DHCP/Wireless

All,

I'm looking for a bit of advise here. My network consists of Server
2003 handing out DHCP addresses to clients within my network. I also
have a netgear wireless router serving my wireless clients howerver the
DHCP address comes from my Server 2003 dhcp server.

My problem: I have my wireless network not broadcasting the SSID, MAC
addresses for the wirless cards assigned and 128 bit WEP keys. I'm
really tired of the poor performance when copying data to/from wireless
clients to servers. I've read a few topics on the internet that have
claimed that wep encryption can decrease performance by 50% over
wireless.

Is it possible to handle my wlan a little bit different? Maybe turn wep
off and turn VPN encryption on with server 2003?

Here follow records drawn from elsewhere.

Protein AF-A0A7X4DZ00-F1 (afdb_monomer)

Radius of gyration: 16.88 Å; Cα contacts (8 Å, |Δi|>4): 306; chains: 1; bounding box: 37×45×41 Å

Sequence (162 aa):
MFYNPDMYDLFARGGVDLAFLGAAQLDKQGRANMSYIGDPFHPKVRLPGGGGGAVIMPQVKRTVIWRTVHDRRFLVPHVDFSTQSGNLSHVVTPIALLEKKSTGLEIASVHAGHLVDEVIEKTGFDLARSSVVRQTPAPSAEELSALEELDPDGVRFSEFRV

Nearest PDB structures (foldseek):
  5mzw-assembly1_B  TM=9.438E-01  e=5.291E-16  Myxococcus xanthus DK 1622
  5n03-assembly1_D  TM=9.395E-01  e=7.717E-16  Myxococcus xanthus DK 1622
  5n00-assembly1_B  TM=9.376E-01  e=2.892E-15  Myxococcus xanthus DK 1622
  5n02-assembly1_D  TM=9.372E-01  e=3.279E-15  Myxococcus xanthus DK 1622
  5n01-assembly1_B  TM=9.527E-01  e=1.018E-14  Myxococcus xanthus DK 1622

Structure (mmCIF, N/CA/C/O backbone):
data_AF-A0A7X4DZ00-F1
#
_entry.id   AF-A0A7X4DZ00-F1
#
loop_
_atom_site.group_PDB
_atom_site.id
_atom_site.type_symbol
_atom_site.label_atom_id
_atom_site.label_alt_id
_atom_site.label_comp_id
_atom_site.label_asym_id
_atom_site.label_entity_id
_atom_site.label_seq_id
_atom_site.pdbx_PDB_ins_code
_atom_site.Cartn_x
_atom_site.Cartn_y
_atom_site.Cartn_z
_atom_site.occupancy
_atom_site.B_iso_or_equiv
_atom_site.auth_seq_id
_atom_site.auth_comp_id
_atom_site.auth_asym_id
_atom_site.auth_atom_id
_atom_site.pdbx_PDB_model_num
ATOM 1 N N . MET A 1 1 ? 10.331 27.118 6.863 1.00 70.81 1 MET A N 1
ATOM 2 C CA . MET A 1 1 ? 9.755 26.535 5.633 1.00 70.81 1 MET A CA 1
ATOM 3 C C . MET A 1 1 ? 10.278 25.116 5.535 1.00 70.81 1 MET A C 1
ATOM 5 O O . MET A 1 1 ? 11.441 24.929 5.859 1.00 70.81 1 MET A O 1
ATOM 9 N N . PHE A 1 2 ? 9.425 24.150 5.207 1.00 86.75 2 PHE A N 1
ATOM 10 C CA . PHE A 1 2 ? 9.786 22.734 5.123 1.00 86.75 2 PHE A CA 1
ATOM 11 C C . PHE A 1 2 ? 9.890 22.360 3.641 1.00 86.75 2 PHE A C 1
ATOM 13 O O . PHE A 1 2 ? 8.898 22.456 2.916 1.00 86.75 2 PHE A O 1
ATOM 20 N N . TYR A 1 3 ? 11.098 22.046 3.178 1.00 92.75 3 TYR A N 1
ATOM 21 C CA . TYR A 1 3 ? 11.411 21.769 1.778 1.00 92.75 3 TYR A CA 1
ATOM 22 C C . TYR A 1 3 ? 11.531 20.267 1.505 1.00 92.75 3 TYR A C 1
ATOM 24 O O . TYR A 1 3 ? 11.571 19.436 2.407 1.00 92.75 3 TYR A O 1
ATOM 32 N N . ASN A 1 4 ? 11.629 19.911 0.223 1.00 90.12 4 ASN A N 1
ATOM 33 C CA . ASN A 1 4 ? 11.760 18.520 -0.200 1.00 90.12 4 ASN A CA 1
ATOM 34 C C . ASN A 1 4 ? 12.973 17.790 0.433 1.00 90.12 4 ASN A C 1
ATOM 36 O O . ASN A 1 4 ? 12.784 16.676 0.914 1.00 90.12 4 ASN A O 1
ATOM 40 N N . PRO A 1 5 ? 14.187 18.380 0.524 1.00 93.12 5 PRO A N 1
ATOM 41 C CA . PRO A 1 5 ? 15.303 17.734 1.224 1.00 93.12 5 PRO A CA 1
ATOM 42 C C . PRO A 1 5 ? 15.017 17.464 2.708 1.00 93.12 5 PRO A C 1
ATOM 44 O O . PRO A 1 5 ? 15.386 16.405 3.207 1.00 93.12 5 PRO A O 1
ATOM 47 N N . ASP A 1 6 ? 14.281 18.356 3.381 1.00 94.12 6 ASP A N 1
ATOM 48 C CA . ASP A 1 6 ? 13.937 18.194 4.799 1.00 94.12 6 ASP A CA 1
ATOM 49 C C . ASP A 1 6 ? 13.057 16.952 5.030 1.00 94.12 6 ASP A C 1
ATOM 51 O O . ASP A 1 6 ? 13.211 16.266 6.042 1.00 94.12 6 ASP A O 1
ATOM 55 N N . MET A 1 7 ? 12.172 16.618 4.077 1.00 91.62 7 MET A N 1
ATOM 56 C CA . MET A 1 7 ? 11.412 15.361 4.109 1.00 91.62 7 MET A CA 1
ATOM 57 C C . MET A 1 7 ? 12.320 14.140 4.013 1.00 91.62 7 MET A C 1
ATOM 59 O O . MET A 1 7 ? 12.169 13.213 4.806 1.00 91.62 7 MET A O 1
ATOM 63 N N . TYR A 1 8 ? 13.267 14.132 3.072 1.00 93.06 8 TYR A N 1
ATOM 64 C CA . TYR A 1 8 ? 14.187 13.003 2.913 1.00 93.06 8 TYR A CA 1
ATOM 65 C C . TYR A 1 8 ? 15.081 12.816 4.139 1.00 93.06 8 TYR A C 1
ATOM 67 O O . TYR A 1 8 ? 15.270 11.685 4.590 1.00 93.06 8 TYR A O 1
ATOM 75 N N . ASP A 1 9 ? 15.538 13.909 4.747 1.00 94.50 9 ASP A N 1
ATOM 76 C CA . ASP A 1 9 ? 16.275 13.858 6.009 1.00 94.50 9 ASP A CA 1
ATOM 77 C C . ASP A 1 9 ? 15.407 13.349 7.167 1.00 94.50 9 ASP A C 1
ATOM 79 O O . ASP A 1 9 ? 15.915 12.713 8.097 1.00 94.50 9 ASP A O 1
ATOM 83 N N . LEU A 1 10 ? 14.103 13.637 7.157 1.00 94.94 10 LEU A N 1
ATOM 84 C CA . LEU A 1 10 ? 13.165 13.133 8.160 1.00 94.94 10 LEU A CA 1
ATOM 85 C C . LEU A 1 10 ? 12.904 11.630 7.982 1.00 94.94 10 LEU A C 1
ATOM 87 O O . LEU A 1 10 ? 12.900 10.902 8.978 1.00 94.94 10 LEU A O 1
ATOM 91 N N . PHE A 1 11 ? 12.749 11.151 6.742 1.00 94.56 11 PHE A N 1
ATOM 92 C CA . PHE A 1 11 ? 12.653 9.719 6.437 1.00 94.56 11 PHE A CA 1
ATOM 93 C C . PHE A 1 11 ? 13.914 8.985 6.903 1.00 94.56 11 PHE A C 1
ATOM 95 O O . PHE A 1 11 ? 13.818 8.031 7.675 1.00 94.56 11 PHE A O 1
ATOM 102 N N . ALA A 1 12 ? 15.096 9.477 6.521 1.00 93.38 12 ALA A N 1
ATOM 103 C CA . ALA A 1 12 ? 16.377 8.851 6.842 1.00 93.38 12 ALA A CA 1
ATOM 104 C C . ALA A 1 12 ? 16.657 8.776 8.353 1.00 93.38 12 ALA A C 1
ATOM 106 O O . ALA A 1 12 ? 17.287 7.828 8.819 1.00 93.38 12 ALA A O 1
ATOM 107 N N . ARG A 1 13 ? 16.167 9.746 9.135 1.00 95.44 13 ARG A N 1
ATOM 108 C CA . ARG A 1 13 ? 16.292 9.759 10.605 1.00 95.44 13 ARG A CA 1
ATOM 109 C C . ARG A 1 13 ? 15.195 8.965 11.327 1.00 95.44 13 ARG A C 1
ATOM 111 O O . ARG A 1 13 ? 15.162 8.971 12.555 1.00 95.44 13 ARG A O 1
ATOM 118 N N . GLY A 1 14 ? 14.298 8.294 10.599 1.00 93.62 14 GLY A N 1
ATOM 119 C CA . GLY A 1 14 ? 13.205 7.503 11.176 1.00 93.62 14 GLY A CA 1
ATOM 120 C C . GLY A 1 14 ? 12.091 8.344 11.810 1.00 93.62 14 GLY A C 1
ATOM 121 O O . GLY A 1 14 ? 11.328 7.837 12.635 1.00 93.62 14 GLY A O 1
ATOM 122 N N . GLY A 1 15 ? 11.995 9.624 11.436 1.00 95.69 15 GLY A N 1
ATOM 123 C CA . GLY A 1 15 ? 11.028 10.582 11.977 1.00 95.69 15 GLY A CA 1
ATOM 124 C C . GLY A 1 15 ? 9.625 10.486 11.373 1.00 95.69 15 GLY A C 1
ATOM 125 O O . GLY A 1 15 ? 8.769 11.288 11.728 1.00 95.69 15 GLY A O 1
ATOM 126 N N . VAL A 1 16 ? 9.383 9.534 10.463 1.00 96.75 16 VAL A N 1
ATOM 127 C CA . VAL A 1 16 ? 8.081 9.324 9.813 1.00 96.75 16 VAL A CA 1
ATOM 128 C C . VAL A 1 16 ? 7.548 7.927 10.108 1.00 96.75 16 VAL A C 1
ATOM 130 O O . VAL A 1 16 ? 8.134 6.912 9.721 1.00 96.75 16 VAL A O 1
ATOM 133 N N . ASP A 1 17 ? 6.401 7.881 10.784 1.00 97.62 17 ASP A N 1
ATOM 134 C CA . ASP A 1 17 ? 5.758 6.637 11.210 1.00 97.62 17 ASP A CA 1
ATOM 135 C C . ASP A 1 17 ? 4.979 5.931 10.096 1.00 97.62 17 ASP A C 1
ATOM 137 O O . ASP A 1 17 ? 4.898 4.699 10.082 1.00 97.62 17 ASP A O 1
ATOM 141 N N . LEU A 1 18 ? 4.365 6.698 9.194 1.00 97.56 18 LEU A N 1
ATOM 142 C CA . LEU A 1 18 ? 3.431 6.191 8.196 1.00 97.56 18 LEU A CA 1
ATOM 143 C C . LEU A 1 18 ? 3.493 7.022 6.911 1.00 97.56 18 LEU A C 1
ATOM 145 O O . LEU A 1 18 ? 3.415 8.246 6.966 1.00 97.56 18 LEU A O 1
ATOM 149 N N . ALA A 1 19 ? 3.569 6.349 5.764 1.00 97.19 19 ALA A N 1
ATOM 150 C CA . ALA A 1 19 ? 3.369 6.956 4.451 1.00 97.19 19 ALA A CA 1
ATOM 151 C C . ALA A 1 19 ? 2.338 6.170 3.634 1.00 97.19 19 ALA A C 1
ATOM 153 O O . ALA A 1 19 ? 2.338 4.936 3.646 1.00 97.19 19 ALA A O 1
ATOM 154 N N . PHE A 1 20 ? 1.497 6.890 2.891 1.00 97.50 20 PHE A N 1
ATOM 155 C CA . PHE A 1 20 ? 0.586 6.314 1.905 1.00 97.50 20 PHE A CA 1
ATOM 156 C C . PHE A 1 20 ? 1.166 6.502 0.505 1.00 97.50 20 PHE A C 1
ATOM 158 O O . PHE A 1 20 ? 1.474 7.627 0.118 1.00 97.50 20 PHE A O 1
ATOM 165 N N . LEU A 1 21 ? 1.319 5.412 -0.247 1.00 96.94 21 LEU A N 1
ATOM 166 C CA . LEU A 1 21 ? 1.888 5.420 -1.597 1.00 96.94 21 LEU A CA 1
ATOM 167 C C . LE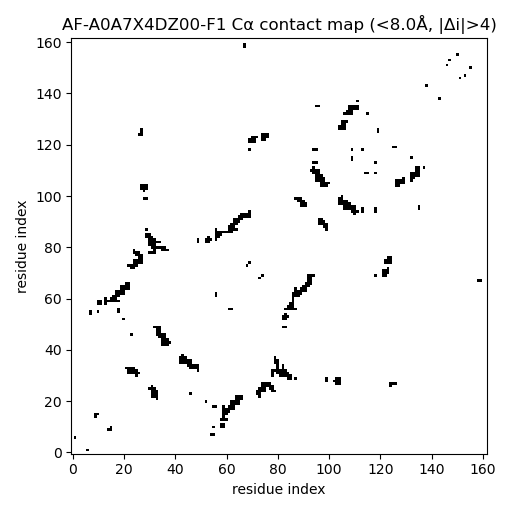U A 1 21 ? 0.942 4.749 -2.601 1.00 96.94 21 LEU A C 1
ATOM 169 O O . LEU A 1 21 ? 0.123 3.903 -2.248 1.00 96.94 21 LEU A O 1
ATOM 173 N N . GLY A 1 22 ? 1.067 5.123 -3.873 1.00 95.06 22 GLY A N 1
ATOM 174 C CA . GLY A 1 22 ? 0.391 4.456 -4.985 1.00 95.06 22 GLY A CA 1
ATOM 175 C C . GLY A 1 22 ? 1.273 3.397 -5.650 1.00 95.06 22 GLY A C 1
ATOM 176 O O . GLY A 1 22 ? 2.496 3.385 -5.485 1.00 95.06 22 GLY A O 1
ATOM 177 N N . ALA A 1 23 ? 0.648 2.521 -6.436 1.00 97.19 23 ALA A N 1
ATOM 178 C CA . ALA A 1 23 ? 1.334 1.543 -7.274 1.00 97.19 23 ALA A CA 1
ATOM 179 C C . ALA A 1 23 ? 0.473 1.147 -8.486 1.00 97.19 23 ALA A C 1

I'm open to any ideas here.
JJ
(E-Mail Removed) <-remove nospam

"merc" <(E-Mail Removed)> wrote in news:1105926452.772974.310950
@z14g2000cwz.googlegroups.com:

> All,
>
> I'm looking for a bit of advise here. My network consists of Server
> 2003 handing out DHCP addresses to clients within my network. I also
> have a netgear wireless router serving my wireless clients howerver the
> DHCP address comes from my Server 2003 dhcp server.
>
> My problem: I have my wireless network not broadcasting the SSID, MAC
> addresses for the wirless cards assigned and 128 bit WEP keys. I'm
> really tired of the poor performance when copying data to/from wireless
> clients to servers. I've read a few topics on the internet that have
> claimed that wep encryption can decrease performance by 50% over
> wireless.
>
> Is it possible to handle my wlan a little bit different? Maybe turn wep
> off and turn VPN encryption on with server 2003?
>

Well a VPN connection between client and the server machine is another
encryption method of the traffic and prevents eavesdropping on the TCP/IP
connection just like WEP for the air waves. WEP does slow the traffic down
on copying of data files along with wireless in general. A VPN connection
would be OK to replace WEP. IPsec is on the Win 2K3 server and Win2K, XP
Pro and Home workstations and can be used over wireless. Now, how much
using IPsec is going to speed up things is another story.

Duane

Hey Duane,

Anything better than my 3.5mb (on a 11/54/108 wireless) transfer rate
would be great. As I have a basic admin knowledge on Server 2K3, could
you give me an idea what I would have to do on the network side?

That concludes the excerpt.